Provided records>
* * * *

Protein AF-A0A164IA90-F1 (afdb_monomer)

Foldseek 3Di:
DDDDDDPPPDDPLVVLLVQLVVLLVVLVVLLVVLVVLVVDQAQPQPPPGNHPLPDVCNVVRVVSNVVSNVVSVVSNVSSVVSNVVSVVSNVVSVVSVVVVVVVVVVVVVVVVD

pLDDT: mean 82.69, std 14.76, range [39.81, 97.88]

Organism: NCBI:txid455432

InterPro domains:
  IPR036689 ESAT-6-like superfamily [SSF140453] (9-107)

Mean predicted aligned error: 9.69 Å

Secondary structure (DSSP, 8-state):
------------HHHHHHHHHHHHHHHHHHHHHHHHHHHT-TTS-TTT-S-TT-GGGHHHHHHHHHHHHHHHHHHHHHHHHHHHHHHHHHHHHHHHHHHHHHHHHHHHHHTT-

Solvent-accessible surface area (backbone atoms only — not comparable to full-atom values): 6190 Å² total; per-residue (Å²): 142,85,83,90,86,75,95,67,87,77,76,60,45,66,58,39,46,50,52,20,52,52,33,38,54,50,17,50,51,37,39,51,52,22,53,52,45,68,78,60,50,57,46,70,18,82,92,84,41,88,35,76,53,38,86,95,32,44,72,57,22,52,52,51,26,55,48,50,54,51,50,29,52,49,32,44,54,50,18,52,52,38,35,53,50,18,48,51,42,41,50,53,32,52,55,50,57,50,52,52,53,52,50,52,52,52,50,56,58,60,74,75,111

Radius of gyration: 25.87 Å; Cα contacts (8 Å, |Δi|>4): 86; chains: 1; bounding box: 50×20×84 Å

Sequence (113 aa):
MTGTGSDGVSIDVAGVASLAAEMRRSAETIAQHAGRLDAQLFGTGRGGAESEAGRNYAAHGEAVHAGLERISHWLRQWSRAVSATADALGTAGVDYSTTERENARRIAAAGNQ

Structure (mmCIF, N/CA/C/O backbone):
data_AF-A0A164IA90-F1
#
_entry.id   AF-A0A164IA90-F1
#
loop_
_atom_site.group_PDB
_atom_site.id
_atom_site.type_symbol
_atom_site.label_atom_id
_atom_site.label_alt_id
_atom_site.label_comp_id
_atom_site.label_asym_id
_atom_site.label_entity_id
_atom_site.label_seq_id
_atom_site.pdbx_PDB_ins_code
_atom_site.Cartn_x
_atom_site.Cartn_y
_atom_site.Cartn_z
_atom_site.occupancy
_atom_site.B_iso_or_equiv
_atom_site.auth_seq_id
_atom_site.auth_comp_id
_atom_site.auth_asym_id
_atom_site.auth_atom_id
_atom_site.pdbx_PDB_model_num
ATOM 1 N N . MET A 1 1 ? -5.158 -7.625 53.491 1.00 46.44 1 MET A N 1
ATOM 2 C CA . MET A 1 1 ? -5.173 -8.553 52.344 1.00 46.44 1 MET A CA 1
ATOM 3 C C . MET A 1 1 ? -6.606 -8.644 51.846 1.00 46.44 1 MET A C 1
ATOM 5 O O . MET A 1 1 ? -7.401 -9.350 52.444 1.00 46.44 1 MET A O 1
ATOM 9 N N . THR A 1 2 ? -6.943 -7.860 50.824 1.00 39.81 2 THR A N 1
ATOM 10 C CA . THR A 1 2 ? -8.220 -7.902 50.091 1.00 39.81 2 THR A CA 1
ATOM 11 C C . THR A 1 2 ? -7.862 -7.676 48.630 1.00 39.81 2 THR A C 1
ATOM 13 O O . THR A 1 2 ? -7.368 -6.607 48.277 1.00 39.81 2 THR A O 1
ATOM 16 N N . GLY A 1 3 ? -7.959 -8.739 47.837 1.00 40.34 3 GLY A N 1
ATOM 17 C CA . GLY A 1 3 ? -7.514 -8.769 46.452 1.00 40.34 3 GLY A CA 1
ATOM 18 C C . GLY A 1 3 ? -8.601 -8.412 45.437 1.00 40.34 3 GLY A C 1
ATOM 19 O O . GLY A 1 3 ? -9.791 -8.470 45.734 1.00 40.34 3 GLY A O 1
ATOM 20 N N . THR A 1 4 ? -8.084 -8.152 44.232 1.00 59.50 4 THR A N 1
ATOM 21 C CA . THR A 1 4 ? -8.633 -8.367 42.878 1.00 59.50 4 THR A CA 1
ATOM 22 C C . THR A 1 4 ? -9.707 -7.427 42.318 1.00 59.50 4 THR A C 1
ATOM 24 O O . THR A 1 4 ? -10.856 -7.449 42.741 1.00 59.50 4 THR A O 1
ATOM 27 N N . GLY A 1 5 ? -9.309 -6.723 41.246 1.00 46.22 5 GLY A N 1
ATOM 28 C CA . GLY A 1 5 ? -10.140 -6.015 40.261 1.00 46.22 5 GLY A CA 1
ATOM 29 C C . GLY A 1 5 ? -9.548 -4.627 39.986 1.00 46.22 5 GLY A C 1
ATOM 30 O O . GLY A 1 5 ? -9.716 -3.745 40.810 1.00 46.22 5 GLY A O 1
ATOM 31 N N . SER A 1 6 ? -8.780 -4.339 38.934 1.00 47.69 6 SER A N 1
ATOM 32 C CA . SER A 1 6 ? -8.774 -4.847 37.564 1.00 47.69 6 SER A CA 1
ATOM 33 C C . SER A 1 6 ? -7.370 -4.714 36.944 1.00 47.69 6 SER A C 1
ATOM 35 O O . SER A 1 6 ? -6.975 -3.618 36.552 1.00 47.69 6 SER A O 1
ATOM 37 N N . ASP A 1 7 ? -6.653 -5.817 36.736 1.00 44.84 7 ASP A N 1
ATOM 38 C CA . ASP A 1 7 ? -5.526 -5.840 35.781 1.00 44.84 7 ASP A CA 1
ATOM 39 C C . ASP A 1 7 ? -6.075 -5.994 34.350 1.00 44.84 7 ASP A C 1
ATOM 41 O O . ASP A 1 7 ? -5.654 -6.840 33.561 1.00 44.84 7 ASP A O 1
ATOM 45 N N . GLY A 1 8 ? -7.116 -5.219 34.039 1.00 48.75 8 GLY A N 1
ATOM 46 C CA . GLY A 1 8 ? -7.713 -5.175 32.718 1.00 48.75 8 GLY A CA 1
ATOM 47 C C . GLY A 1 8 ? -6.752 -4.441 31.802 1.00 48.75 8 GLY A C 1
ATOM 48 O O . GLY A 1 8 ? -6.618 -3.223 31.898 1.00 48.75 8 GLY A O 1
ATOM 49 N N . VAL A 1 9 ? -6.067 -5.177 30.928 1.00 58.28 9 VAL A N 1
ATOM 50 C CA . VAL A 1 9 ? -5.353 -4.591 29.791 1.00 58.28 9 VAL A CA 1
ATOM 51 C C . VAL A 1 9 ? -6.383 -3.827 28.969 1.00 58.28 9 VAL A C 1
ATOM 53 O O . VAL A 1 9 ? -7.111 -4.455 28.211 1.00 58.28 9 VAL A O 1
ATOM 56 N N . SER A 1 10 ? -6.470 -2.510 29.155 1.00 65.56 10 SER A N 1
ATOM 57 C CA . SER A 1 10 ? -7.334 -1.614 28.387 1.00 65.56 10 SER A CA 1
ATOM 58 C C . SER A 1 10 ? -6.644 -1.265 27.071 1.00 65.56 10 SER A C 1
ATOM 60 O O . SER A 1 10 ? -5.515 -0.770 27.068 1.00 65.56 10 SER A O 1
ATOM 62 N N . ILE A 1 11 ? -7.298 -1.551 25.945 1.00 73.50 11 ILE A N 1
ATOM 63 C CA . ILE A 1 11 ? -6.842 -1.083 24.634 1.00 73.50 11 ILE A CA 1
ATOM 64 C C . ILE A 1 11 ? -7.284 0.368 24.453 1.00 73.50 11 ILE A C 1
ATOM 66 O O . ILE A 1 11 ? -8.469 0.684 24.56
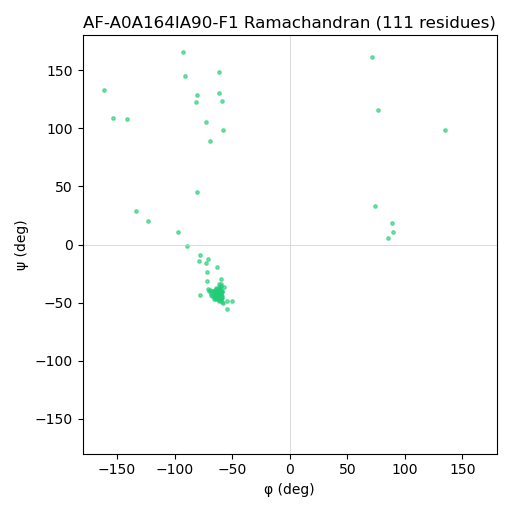2 1.00 73.50 11 ILE A O 1
ATOM 70 N N . ASP A 1 12 ? -6.341 1.237 24.085 1.00 83.12 12 ASP A N 1
ATOM 71 C CA . ASP A 1 12 ? -6.658 2.564 23.564 1.00 83.12 12 ASP A CA 1
ATOM 72 C C . ASP A 1 12 ? -7.298 2.435 22.172 1.00 83.12 12 ASP A C 1
ATOM 74 O O . ASP A 1 12 ? -6.630 2.424 21.136 1.00 83.12 12 ASP A O 1
ATOM 78 N N . VAL A 1 13 ? -8.625 2.303 22.153 1.00 82.12 13 VAL A N 1
ATOM 79 C CA . VAL A 1 13 ? -9.419 2.169 20.925 1.00 82.12 13 VAL A CA 1
ATOM 80 C C . VAL A 1 13 ? -9.234 3.383 20.007 1.00 82.12 13 VAL A C 1
ATOM 82 O O . VAL A 1 13 ? -9.220 3.226 18.785 1.00 82.12 13 VAL A O 1
ATOM 85 N N . ALA A 1 14 ? -9.056 4.584 20.568 1.00 82.69 14 ALA A N 1
ATOM 86 C CA . ALA A 1 14 ? -8.830 5.796 19.784 1.00 82.69 14 ALA A CA 1
ATOM 87 C C . ALA A 1 14 ? -7.440 5.781 19.126 1.00 82.69 14 ALA A C 1
ATOM 89 O O . ALA A 1 14 ? -7.312 6.125 17.945 1.00 82.69 14 ALA A O 1
ATOM 90 N N . GLY A 1 15 ? -6.423 5.314 19.852 1.00 85.75 15 GLY A N 1
ATOM 91 C CA . GLY A 1 15 ? -5.078 5.076 19.330 1.00 85.75 15 GLY A CA 1
ATOM 92 C C . GLY A 1 15 ? -5.062 4.038 18.207 1.00 85.75 15 GLY A C 1
ATOM 93 O O . GLY A 1 15 ? -4.502 4.295 17.141 1.00 85.75 15 GLY A O 1
ATOM 94 N N . VAL A 1 16 ? -5.752 2.905 18.384 1.00 87.94 16 VAL A N 1
ATOM 95 C CA . VAL A 1 16 ? -5.875 1.861 17.346 1.00 87.94 16 VAL A CA 1
ATOM 96 C C . VAL A 1 16 ? -6.597 2.385 16.104 1.00 87.94 16 VAL A C 1
ATOM 98 O O . VAL A 1 16 ? -6.147 2.144 14.983 1.00 87.94 16 VAL A O 1
ATOM 101 N N . ALA A 1 17 ? -7.685 3.140 16.276 1.00 86.88 17 ALA A N 1
ATOM 102 C CA . ALA A 1 17 ? -8.403 3.747 15.157 1.00 86.88 17 ALA A CA 1
ATOM 103 C C . ALA A 1 17 ? -7.533 4.761 14.393 1.00 86.88 17 ALA A C 1
ATOM 105 O O . ALA A 1 17 ? -7.547 4.781 13.159 1.00 86.88 17 ALA A O 1
ATOM 106 N N . SER A 1 18 ? -6.745 5.565 15.113 1.00 90.81 18 SER A N 1
ATOM 107 C CA . SER A 1 18 ? -5.811 6.529 14.520 1.00 90.81 18 SER A CA 1
ATOM 108 C C . SER A 1 18 ? -4.702 5.825 13.738 1.00 90.81 18 SER A C 1
ATOM 110 O O . SER A 1 18 ? -4.471 6.157 12.576 1.00 90.81 18 SER A O 1
ATOM 112 N N . LEU A 1 19 ? -4.095 4.783 14.315 1.00 91.25 19 LEU A N 1
ATOM 113 C CA . LEU A 1 19 ? -3.091 3.962 13.639 1.00 91.25 19 LEU A CA 1
ATOM 114 C C . LEU A 1 19 ? -3.654 3.318 12.364 1.00 91.25 19 LEU A C 1
ATOM 116 O O . LEU A 1 19 ? -3.032 3.386 11.305 1.00 91.25 19 LEU A O 1
ATOM 120 N N . ALA A 1 20 ? -4.856 2.737 12.429 1.00 91.75 20 ALA A N 1
ATOM 121 C CA . ALA A 1 20 ? -5.515 2.169 11.256 1.00 91.75 20 ALA A CA 1
ATOM 122 C C . ALA A 1 20 ? -5.733 3.229 10.157 1.00 91.75 20 ALA A C 1
ATOM 124 O O . ALA A 1 20 ? -5.506 2.963 8.976 1.00 91.75 20 ALA A O 1
ATOM 125 N N . ALA A 1 21 ? -6.123 4.453 10.522 1.00 92.50 21 ALA A N 1
ATOM 126 C CA . ALA A 1 21 ? -6.273 5.548 9.565 1.00 92.50 21 ALA A CA 1
ATOM 127 C C . ALA A 1 21 ? -4.933 5.966 8.924 1.00 92.50 21 ALA A C 1
ATOM 129 O O . ALA A 1 21 ? -4.872 6.186 7.712 1.00 92.50 21 ALA A O 1
ATOM 130 N N . GLU A 1 22 ? -3.850 6.034 9.700 1.00 96.19 22 GLU A N 1
ATOM 131 C CA . GLU A 1 22 ? -2.503 6.328 9.190 1.00 96.19 22 GLU A CA 1
ATOM 132 C C . GLU A
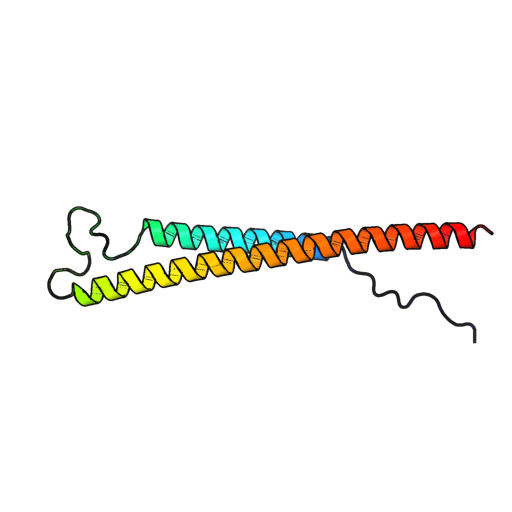 1 22 ? -1.982 5.237 8.249 1.00 96.19 22 GLU A C 1
ATOM 134 O O . GLU A 1 22 ? -1.391 5.534 7.204 1.00 96.19 22 GLU A O 1
ATOM 139 N N . MET A 1 23 ? -2.257 3.972 8.569 1.00 95.88 23 MET A N 1
ATOM 140 C CA . MET A 1 23 ? -1.922 2.844 7.706 1.00 95.88 23 MET A CA 1
ATOM 141 C C . MET A 1 23 ? -2.680 2.911 6.377 1.00 95.88 23 MET A C 1
ATOM 143 O O . MET A 1 23 ? -2.057 2.753 5.327 1.00 95.88 23 MET A O 1
ATOM 147 N N . ARG A 1 24 ? -3.983 3.233 6.379 1.00 95.75 24 ARG A N 1
ATOM 148 C CA . ARG A 1 24 ? -4.744 3.437 5.128 1.00 95.75 24 ARG A CA 1
ATOM 149 C C . ARG A 1 24 ? -4.156 4.563 4.280 1.00 95.75 24 ARG A C 1
ATOM 151 O O . ARG A 1 24 ? -3.925 4.368 3.090 1.00 95.75 24 ARG A O 1
ATOM 158 N N . ARG A 1 25 ? -3.808 5.700 4.891 1.00 97.50 25 ARG A N 1
ATOM 159 C CA . ARG A 1 25 ? -3.158 6.817 4.180 1.00 97.50 25 ARG A CA 1
ATOM 160 C C . ARG A 1 25 ? -1.808 6.411 3.579 1.00 97.50 25 ARG A C 1
ATOM 162 O O . ARG A 1 25 ? -1.462 6.812 2.465 1.00 97.50 25 ARG A O 1
ATOM 169 N N . SER A 1 26 ? -1.048 5.590 4.299 1.00 96.94 26 SER A N 1
ATOM 170 C CA . SER A 1 26 ? 0.221 5.040 3.813 1.00 96.94 26 SER A CA 1
ATOM 171 C C . SER A 1 26 ? -0.003 4.097 2.628 1.00 96.94 26 SER A C 1
ATOM 173 O O . SER A 1 26 ? 0.679 4.216 1.610 1.00 96.94 26 SER A O 1
ATOM 175 N N . ALA A 1 27 ? -1.003 3.216 2.708 1.00 96.25 27 ALA A N 1
ATOM 176 C CA . ALA A 1 27 ? -1.383 2.327 1.616 1.00 96.25 27 ALA A CA 1
ATOM 177 C C . ALA A 1 27 ? -1.812 3.097 0.358 1.00 96.25 27 ALA A C 1
ATOM 179 O O . ALA A 1 27 ? -1.386 2.747 -0.745 1.00 96.25 27 ALA A O 1
ATOM 180 N N . GLU A 1 28 ? -2.596 4.166 0.511 1.00 97.19 28 GLU A N 1
ATOM 181 C CA . GLU A 1 28 ? -2.987 5.059 -0.585 1.00 97.19 28 GLU A CA 1
ATOM 182 C C . GLU A 1 28 ? -1.771 5.736 -1.221 1.00 97.19 28 GLU A C 1
ATOM 184 O O . GLU A 1 28 ? -1.633 5.749 -2.444 1.00 97.19 28 GLU A O 1
ATOM 189 N N . THR A 1 29 ? -0.848 6.244 -0.401 1.00 97.88 29 THR A N 1
ATOM 190 C CA . THR A 1 29 ? 0.391 6.872 -0.881 1.00 97.88 29 THR A CA 1
ATOM 191 C C . THR A 1 29 ? 1.219 5.883 -1.706 1.00 97.88 29 THR A C 1
ATOM 193 O O . THR A 1 29 ? 1.653 6.204 -2.815 1.00 97.88 29 THR A O 1
ATOM 196 N N . ILE A 1 30 ? 1.382 4.648 -1.221 1.00 96.44 30 ILE A N 1
ATOM 197 C CA . ILE A 1 30 ? 2.080 3.577 -1.947 1.00 96.44 30 ILE A CA 1
ATOM 198 C C . ILE A 1 30 ? 1.374 3.269 -3.278 1.00 96.44 30 ILE A C 1
ATOM 200 O O . ILE A 1 30 ? 2.035 3.166 -4.314 1.00 96.44 30 ILE A O 1
ATOM 204 N N . ALA A 1 31 ? 0.040 3.173 -3.284 1.00 96.31 31 ALA A N 1
ATOM 205 C CA . ALA A 1 31 ? -0.733 2.940 -4.504 1.00 96.31 31 ALA A CA 1
ATOM 206 C C . ALA A 1 31 ? -0.551 4.070 -5.532 1.00 96.31 31 ALA A C 1
ATOM 208 O O . ALA A 1 31 ? -0.380 3.801 -6.721 1.00 96.31 31 ALA A O 1
ATOM 209 N N . GLN A 1 32 ? -0.517 5.328 -5.084 1.00 96.88 32 GLN A N 1
ATOM 210 C CA . GLN A 1 32 ? -0.247 6.479 -5.951 1.00 96.88 32 GLN A CA 1
ATOM 211 C C . GLN A 1 32 ? 1.166 6.433 -6.545 1.00 96.88 32 GLN A C 1
ATOM 213 O O . GLN A 1 32 ? 1.362 6.799 -7.704 1.00 96.88 32 GLN A O 1
ATOM 218 N N . HIS A 1 33 ? 2.170 5.984 -5.785 1.00 95.56 33 HIS A N 1
ATOM 219 C CA . HIS A 1 33 ? 3.517 5.772 -6.323 1.00 95.56 33 HIS A CA 1
ATOM 220 C C . HIS A 1 33 ? 3.550 4.674 -7.389 1.00 95.56 33 HIS A C 1
ATOM 222 O O . HIS A 1 33 ? 4.158 4.892 -8.435 1.00 95.56 33 HIS A O 1
ATOM 228 N N . ALA A 1 34 ? 2.852 3.554 -7.177 1.00 95.44 34 ALA A N 1
ATOM 229 C CA . ALA A 1 34 ? 2.717 2.508 -8.193 1.00 95.44 34 ALA A CA 1
ATOM 230 C C . ALA A 1 34 ? 2.042 3.039 -9.472 1.00 95.44 34 ALA A C 1
ATOM 232 O O . ALA A 1 34 ? 2.536 2.819 -10.574 1.00 95.44 34 ALA A O 1
ATOM 233 N N . GLY A 1 35 ? 0.962 3.817 -9.332 1.00 93.19 35 GLY A N 1
ATOM 234 C CA . GLY A 1 35 ? 0.283 4.438 -10.473 1.00 93.19 35 GLY A CA 1
ATOM 235 C C . GLY A 1 35 ? 1.163 5.432 -11.240 1.00 93.19 35 GLY A C 1
ATOM 236 O O . GLY A 1 35 ? 1.139 5.460 -12.468 1.00 93.19 35 GLY A O 1
ATOM 237 N N . ARG A 1 36 ? 1.987 6.222 -10.536 1.00 92.12 36 ARG A N 1
ATOM 238 C CA . ARG A 1 36 ? 2.966 7.123 -11.172 1.00 92.12 36 ARG A CA 1
ATOM 239 C C . ARG A 1 36 ? 4.043 6.362 -11.941 1.00 92.12 36 ARG A C 1
ATOM 241 O O . ARG A 1 36 ? 4.388 6.780 -13.041 1.00 92.12 36 ARG A O 1
ATOM 248 N N . LEU A 1 37 ? 4.535 5.257 -11.379 1.00 90.81 37 LEU A N 1
ATOM 249 C CA . LEU A 1 37 ? 5.486 4.362 -12.039 1.00 90.81 37 LEU A CA 1
ATOM 250 C C . LEU A 1 37 ? 4.911 3.806 -13.342 1.00 90.81 37 LEU A C 1
ATOM 252 O O . LEU A 1 37 ? 5.552 3.947 -14.378 1.00 90.81 37 LEU A O 1
ATOM 256 N N . ASP A 1 38 ? 3.687 3.274 -13.315 1.00 89.81 38 ASP A N 1
ATOM 257 C CA . ASP A 1 38 ? 3.021 2.761 -14.522 1.00 89.81 38 ASP A CA 1
ATOM 258 C C . ASP A 1 38 ? 2.839 3.846 -15.595 1.00 89.81 38 ASP A C 1
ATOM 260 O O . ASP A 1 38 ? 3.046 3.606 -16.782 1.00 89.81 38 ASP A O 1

* * * *

What the exercise asks> From the material above, set down exactly the lines starting at the one with "ATOM 141 C C" and ending at the one with "ATOM 205 C CA", end lines included.

Final answer>
ATOM 141 C C . MET A 1 23 ? -2.680 2.911 6.377 1.00 95.88 23 MET A C 1
ATOM 143 O O . MET A 1 23 ? -2.057 2.753 5.327 1.00 95.88 23 MET A O 1
ATOM 147 N N . ARG A 1 24 ? -3.983 3.233 6.379 1.00 95.75 24 ARG A N 1
ATOM 148 C CA . ARG A 1 24 ? -4.744 3.437 5.128 1.00 95.75 24 ARG A CA 1
ATOM 149 C C . ARG A 1 24 ? -4.156 4.563 4.280 1.00 95.75 24 ARG A C 1
ATOM 151 O O . ARG A 1 24 ? -3.925 4.368 3.090 1.00 95.75 24 ARG A O 1
ATOM 158 N N . ARG A 1 25 ? -3.808 5.700 4.891 1.00 97.50 25 ARG A N 1
ATOM 159 C CA . ARG A 1 25 ? -3.158 6.817 4.180 1.00 97.50 25 ARG A CA 1
ATOM 160 C C . ARG A 1 25 ? -1.808 6.411 3.579 1.00 97.50 25 ARG A C 1
ATOM 162 O O . ARG A 1 25 ? -1.462 6.812 2.465 1.00 97.50 25 ARG A O 1
ATOM 169 N N . SER A 1 26 ? -1.048 5.590 4.299 1.00 96.94 26 SER A N 1
ATOM 170 C CA . SER A 1 26 ? 0.221 5.040 3.813 1.00 96.94 26 SER A CA 1
ATOM 171 C C . SER A 1 26 ? -0.003 4.097 2.628 1.00 96.94 26 SER A C 1
ATOM 173 O O . SER A 1 26 ? 0.679 4.216 1.610 1.00 96.94 26 SER A O 1
ATOM 175 N N . ALA A 1 27 ? -1.003 3.216 2.708 1.00 96.25 27 ALA A N 1
ATOM 176 C CA . ALA A 1 27 ? -1.383 2.327 1.616 1.00 96.25 27 ALA A CA 1
ATOM 177 C C . ALA A 1 27 ? -1.812 3.097 0.358 1.00 96.25 27 ALA A C 1
ATOM 179 O O . ALA A 1 27 ? -1.386 2.747 -0.745 1.00 96.25 27 ALA A O 1
ATOM 180 N N . GLU A 1 28 ? -2.596 4.166 0.511 1.00 97.19 28 GLU A N 1
ATOM 181 C CA . GLU A 1 28 ? -2.987 5.059 -0.585 1.00 97.19 28 GLU A CA 1
ATOM 182 C C . GLU A 1 28 ? -1.771 5.736 -1.221 1.00 97.19 28 GLU A C 1
ATOM 184 O O . GLU A 1 28 ? -1.633 5.749 -2.444 1.00 97.19 28 GLU A O 1
ATOM 189 N N . THR A 1 29 ? -0.848 6.244 -0.401 1.00 97.88 29 THR A N 1
ATOM 190 C CA . THR A 1 29 ? 0.391 6.872 -0.881 1.00 97.88 29 THR A CA 1
ATOM 191 C C . THR A 1 29 ? 1.219 5.883 -1.706 1.00 97.88 29 THR A C 1
ATOM 193 O O . THR A 1 29 ? 1.653 6.204 -2.815 1.00 97.88 29 THR A O 1
ATOM 196 N N . ILE A 1 30 ? 1.382 4.648 -1.221 1.00 96.44 30 ILE A N 1
ATOM 197 C CA . ILE A 1 30 ? 2.080 3.577 -1.947 1.00 96.44 30 ILE A CA 1
ATOM 198 C C . ILE A 1 30 ? 1.374 3.269 -3.278 1.00 96.44 30 ILE A C 1
ATOM 200 O O . ILE A 1 30 ? 2.035 3.166 -4.314 1.00 96.44 30 ILE A O 1
ATOM 204 N N . ALA A 1 31 ? 0.040 3.173 -3.284 1.00 96.31 31 ALA A N 1
ATOM 205 C CA . ALA A 1 31 ? -0.733 2.940 -4.504 1.00 96.31 31 ALA A CA 1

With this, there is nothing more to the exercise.